## [Record extracts]

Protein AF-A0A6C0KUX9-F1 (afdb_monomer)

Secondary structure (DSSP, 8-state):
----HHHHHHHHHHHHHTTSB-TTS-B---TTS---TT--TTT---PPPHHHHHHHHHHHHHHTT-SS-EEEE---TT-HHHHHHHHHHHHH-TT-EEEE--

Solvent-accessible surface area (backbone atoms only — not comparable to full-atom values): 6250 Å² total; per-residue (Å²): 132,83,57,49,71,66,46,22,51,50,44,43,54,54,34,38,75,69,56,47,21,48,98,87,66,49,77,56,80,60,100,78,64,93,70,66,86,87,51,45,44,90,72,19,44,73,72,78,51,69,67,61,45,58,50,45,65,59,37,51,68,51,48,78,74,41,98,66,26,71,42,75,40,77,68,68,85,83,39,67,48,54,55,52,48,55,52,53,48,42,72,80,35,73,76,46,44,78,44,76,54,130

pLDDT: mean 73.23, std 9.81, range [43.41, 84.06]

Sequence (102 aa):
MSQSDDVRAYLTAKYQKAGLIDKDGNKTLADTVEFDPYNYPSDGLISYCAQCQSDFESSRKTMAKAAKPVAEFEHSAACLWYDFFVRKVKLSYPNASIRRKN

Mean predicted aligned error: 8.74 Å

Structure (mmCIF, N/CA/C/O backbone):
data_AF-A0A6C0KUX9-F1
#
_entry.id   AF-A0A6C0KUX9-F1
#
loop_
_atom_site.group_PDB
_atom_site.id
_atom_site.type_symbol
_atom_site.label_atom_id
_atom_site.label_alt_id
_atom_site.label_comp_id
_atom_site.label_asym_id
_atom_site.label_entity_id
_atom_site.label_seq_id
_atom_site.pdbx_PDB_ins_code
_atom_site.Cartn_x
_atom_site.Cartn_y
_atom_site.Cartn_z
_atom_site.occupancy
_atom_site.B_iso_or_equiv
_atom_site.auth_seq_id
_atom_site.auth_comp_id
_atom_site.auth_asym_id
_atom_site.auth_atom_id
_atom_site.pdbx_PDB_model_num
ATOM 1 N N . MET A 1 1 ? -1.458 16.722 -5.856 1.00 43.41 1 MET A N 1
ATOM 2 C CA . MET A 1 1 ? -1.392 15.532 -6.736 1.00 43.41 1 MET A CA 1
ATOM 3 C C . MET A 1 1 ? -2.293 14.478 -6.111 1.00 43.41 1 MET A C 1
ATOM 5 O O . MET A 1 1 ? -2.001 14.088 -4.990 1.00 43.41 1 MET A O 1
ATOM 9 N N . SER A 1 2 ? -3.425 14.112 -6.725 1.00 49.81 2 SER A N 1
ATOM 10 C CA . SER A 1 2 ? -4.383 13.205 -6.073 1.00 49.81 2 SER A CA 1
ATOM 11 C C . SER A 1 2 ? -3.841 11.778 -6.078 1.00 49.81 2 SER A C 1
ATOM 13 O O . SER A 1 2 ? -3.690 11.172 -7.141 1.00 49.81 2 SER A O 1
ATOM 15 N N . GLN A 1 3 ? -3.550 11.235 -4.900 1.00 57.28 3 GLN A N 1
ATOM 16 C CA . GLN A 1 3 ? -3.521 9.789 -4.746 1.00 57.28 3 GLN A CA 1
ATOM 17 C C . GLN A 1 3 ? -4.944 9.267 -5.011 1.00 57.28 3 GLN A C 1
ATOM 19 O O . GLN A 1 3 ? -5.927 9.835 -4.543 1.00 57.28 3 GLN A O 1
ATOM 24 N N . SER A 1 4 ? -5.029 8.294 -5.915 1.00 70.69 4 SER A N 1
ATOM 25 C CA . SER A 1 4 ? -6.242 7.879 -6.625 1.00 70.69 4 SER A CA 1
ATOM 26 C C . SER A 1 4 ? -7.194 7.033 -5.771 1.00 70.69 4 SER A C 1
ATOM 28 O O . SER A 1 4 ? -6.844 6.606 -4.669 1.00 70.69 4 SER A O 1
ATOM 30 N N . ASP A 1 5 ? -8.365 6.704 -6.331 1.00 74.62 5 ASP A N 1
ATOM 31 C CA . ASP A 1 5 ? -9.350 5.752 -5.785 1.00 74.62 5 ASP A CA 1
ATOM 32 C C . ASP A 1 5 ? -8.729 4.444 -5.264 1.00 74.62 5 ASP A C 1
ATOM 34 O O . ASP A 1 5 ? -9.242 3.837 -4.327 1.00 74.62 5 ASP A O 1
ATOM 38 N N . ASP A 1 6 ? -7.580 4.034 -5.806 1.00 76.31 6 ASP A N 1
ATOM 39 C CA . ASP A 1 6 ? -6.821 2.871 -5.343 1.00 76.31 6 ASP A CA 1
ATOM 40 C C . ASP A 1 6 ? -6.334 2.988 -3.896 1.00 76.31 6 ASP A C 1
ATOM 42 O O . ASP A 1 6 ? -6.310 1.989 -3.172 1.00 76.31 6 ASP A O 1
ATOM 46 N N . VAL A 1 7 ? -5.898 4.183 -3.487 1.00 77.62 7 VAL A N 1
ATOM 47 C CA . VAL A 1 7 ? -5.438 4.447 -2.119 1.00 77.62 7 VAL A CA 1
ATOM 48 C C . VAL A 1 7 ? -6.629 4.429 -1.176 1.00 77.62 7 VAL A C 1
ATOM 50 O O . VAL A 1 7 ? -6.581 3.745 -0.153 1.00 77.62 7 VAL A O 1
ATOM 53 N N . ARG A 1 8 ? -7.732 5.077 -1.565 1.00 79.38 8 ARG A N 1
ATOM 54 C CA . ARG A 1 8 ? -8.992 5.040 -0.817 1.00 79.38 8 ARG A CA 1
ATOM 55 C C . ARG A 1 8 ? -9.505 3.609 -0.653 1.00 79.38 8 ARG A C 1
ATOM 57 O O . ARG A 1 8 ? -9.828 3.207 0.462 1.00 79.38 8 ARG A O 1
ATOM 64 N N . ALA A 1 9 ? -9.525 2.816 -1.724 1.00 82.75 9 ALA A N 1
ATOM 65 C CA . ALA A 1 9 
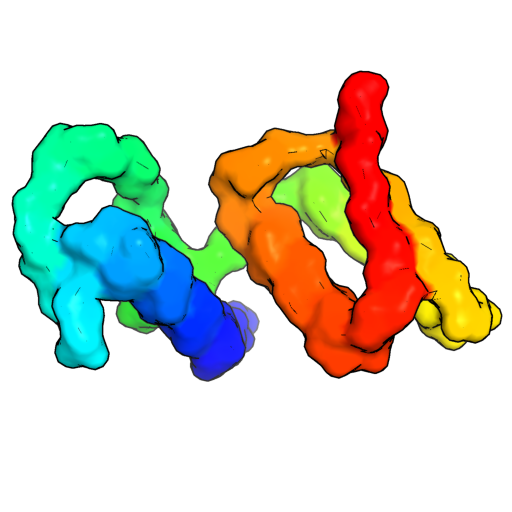? -9.954 1.420 -1.689 1.00 82.75 9 ALA A CA 1
ATOM 66 C C . ALA A 1 9 ? -9.050 0.564 -0.789 1.00 82.75 9 ALA A C 1
ATOM 68 O O . ALA A 1 9 ? -9.537 -0.258 -0.013 1.00 82.75 9 ALA A O 1
ATOM 69 N N . TYR A 1 10 ? -7.732 0.773 -0.855 1.00 83.81 10 TYR A N 1
ATOM 70 C CA . TYR A 1 10 ? -6.782 0.073 0.006 1.00 83.81 10 TYR A CA 1
ATOM 71 C C . TYR A 1 10 ? -6.958 0.434 1.489 1.00 83.81 10 TYR A C 1
ATOM 73 O O . TYR A 1 10 ? -7.052 -0.476 2.315 1.00 83.81 10 TYR A O 1
ATOM 81 N N . LEU A 1 11 ? -7.040 1.727 1.828 1.00 80.38 11 LEU A N 1
ATOM 82 C CA . LEU A 1 11 ? -7.259 2.182 3.204 1.00 80.38 11 LEU A CA 1
ATOM 83 C C . LEU A 1 11 ? -8.592 1.665 3.748 1.00 80.38 11 LEU A C 1
ATOM 85 O O . LEU A 1 11 ? -8.630 1.138 4.856 1.00 80.38 11 LEU A O 1
ATOM 89 N N . THR A 1 12 ? -9.654 1.720 2.937 1.00 81.75 12 THR A N 1
ATOM 90 C CA . THR A 1 12 ? -10.979 1.195 3.297 1.00 81.75 12 THR A CA 1
ATOM 91 C C . THR A 1 12 ? -10.902 -0.292 3.634 1.00 81.75 12 THR A C 1
ATOM 93 O O . THR A 1 12 ? -11.279 -0.695 4.730 1.00 81.75 12 THR A O 1
ATOM 96 N N . ALA A 1 13 ? -10.329 -1.110 2.746 1.00 84.06 13 ALA A N 1
ATOM 97 C CA . ALA A 1 13 ? -10.204 -2.548 2.974 1.00 84.06 13 ALA A CA 1
ATOM 98 C C . ALA A 1 13 ? -9.342 -2.876 4.206 1.00 84.06 13 ALA A C 1
ATOM 100 O O . ALA A 1 13 ? -9.672 -3.781 4.976 1.00 84.06 13 ALA A O 1
ATOM 101 N N . LYS A 1 14 ? -8.239 -2.144 4.415 1.00 80.69 14 LYS A N 1
ATOM 102 C CA . LYS A 1 14 ? -7.362 -2.338 5.577 1.00 80.69 14 LYS A CA 1
ATOM 103 C C . LYS A 1 14 ? -8.081 -1.989 6.880 1.00 80.69 14 LYS A C 1
ATOM 105 O O . LYS A 1 14 ? -7.996 -2.761 7.832 1.00 80.69 14 LYS A O 1
ATOM 110 N N . TYR A 1 15 ? -8.809 -0.875 6.914 1.00 79.25 15 TYR A N 1
ATOM 111 C CA . TYR A 1 15 ? -9.486 -0.399 8.122 1.00 79.25 15 TYR A CA 1
ATOM 112 C C . TYR A 1 15 ? -10.730 -1.232 8.440 1.00 79.25 15 TYR A C 1
ATOM 114 O O . TYR A 1 15 ? -10.969 -1.530 9.606 1.00 79.25 15 TYR A O 1
ATOM 122 N N . GLN A 1 16 ? -11.451 -1.715 7.424 1.00 83.44 16 GLN A N 1
ATOM 123 C CA . GLN A 1 16 ? -12.
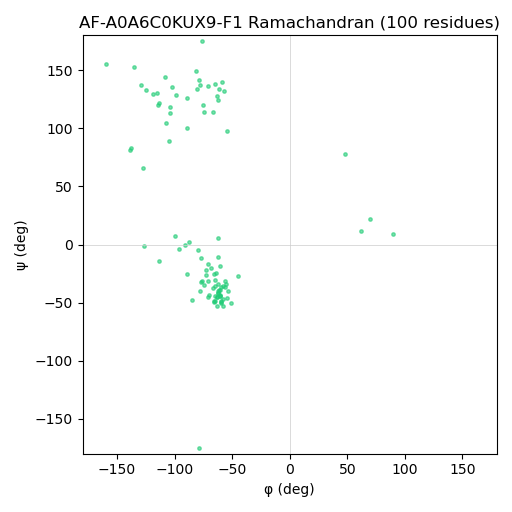527 -2.695 7.599 1.00 83.44 16 GLN A CA 1
ATOM 124 C C . GLN A 1 16 ? -12.002 -4.017 8.161 1.00 83.44 16 GLN A C 1
ATOM 126 O O . GLN A 1 16 ? -12.567 -4.556 9.108 1.00 83.44 16 GLN A O 1
ATOM 131 N N . LYS A 1 17 ? -10.883 -4.531 7.628 1.00 82.38 17 LYS A N 1
ATOM 132 C CA . LYS A 1 17 ? -10.254 -5.760 8.139 1.00 82.38 17 LYS A CA 1
ATOM 133 C C . LYS A 1 17 ? -9.785 -5.612 9.589 1.00 82.38 17 LYS A C 1
ATOM 135 O O . LYS A 1 17 ? -9.819 -6.583 10.338 1.00 82.38 17 LYS A O 1
ATOM 140 N N . ALA A 1 18 ? -9.343 -4.416 9.968 1.00 76.00 18 ALA A N 1
ATOM 141 C CA . ALA A 1 18 ? -8.965 -4.086 11.336 1.00 76.00 18 ALA A CA 1
ATOM 142 C C . ALA A 1 18 ? -10.172 -3.793 12.252 1.00 76.00 18 ALA A C 1
ATOM 144 O O . ALA A 1 18 ? -9.977 -3.584 13.444 1.00 76.00 18 ALA A O 1
ATOM 145 N N . GLY A 1 19 ? -11.403 -3.771 11.721 1.00 77.19 19 GLY A N 1
ATOM 146 C CA . GLY A 1 19 ? -12.614 -3.469 12.486 1.00 77.19 19 GLY A CA 1
ATOM 147 C C . GLY A 1 19 ? -12.719 -2.010 12.942 1.00 77.19 19 GLY A C 1
ATOM 148 O O . GLY A 1 19 ? -13.424 -1.742 13.909 1.00 77.19 19 GLY A O 1
ATOM 149 N N . LEU A 1 20 ? -12.012 -1.090 12.274 1.00 76.62 20 LEU A N 1
ATOM 150 C CA . LEU A 1 20 ? -11.928 0.343 12.609 1.00 76.62 20 LEU A CA 1
ATOM 151 C C . LEU A 1 20 ? -13.005 1.194 11.937 1.00 76.62 20 LEU A C 1
ATOM 153 O O . LEU A 1 20 ? -13.338 2.283 12.412 1.00 76.62 20 LEU A O 1
ATOM 157 N N . ILE A 1 21 ? -13.505 0.704 10.806 1.00 79.94 21 ILE A N 1
ATOM 158 C CA . ILE A 1 21 ? -14.644 1.269 10.096 1.00 79.94 21 ILE A CA 1
ATOM 159 C C . ILE A 1 21 ? -15.583 0.142 9.666 1.00 79.94 21 ILE A C 1
ATOM 161 O O . ILE A 1 21 ? -15.144 -0.991 9.444 1.00 79.94 21 ILE A O 1
ATOM 165 N N . ASP A 1 22 ? -16.865 0.456 9.525 1.00 82.75 22 ASP A N 1
ATOM 166 C CA . ASP A 1 22 ? -17.864 -0.473 9.009 1.00 82.75 22 ASP A CA 1
ATOM 167 C C . ASP A 1 22 ? -17.812 -0.594 7.470 1.00 82.75 22 ASP A C 1
ATOM 169 O O . ASP A 1 22 ? -16.933 -0.061 6.780 1.00 82.75 22 ASP A O 1
ATOM 173 N N . LYS A 1 23 ? -18.764 -1.349 6.912 1.00 81.31 23 LYS A N 1
ATOM 174 C CA . LYS A 1 23 ? -18.882 -1.583 5.464 1.00 81.31 23 LYS A CA 1
ATOM 175 C C . LYS A 1 23 ? -19.173 -0.300 4.679 1.00 81.31 23 LYS A C 1
ATOM 177 O O . LYS A 1 23 ? -18.807 -0.226 3.508 1.00 81.31 23 LYS A O 1
ATOM 182 N N . ASP A 1 24 ? -19.768 0.683 5.344 1.00 80.62 24 ASP A N 1
ATOM 183 C CA . ASP A 1 24 ? -20.180 1.970 4.793 1.00 80.62 24 ASP A CA 1
ATOM 184 C C . ASP A 1 24 ? -19.121 3.069 5.039 1.00 80.62 24 ASP A C 1
ATOM 186 O O . ASP A 1 24 ? -19.239 4.181 4.529 1.00 80.62 24 ASP A O 1
ATOM 190 N N . GLY A 1 25 ? -18.041 2.750 5.766 1.00 72.62 25 GLY A N 1
ATOM 191 C CA . GLY A 1 25 ? -16.915 3.642 6.050 1.00 72.62 25 GLY A CA 1
ATOM 192 C C . GLY A 1 25 ? -17.066 4.485 7.321 1.00 72.62 25 GLY A C 1
ATOM 193 O O . GLY A 1 25 ? -16.240 5.375 7.564 1.00 72.62 25 GLY A O 1
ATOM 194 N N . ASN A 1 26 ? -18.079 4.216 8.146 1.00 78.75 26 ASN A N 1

## [Exercise description]
Using the data above, restate word for word the lines from its opening line through the line that contains "Solvent-accessible surface area", and no more.

## [Task response]
Protein AF-A0A6C0KUX9-F1 (afdb_monomer)

Secondary structure (DSSP, 8-state):
----HHHHHHHHHHHHHTTSB-TTS-B---TTS---TT--TTT---PPPHHHHHHHHHHHHHHTT-SS-EEEE---TT-HHHHHHHHHHHHH-TT-EEEE--

Solvent-accessible surface area (backbone atoms only — not comparable to full-atom values): 6250 Å² total; per-residue (Å²): 132,83,57,49,71,66,46,22,51,50,44,43,54,54,34,38,75,69,56,47,21,48,98,87,66,49,77,56,80,60,100,78,64,93,70,66,86,87,51,45,44,90,72,19,44,73,72,78,51,69,67,61,45,58,50,45,65,59,37,51,68,51,48,78,74,41,98,66,26,71,42,75,40,77,68,68,85,83,39,67,48,54,55,52,48,55,52,53,48,42,72,80,35,73,76,46,44,78,44,76,54,130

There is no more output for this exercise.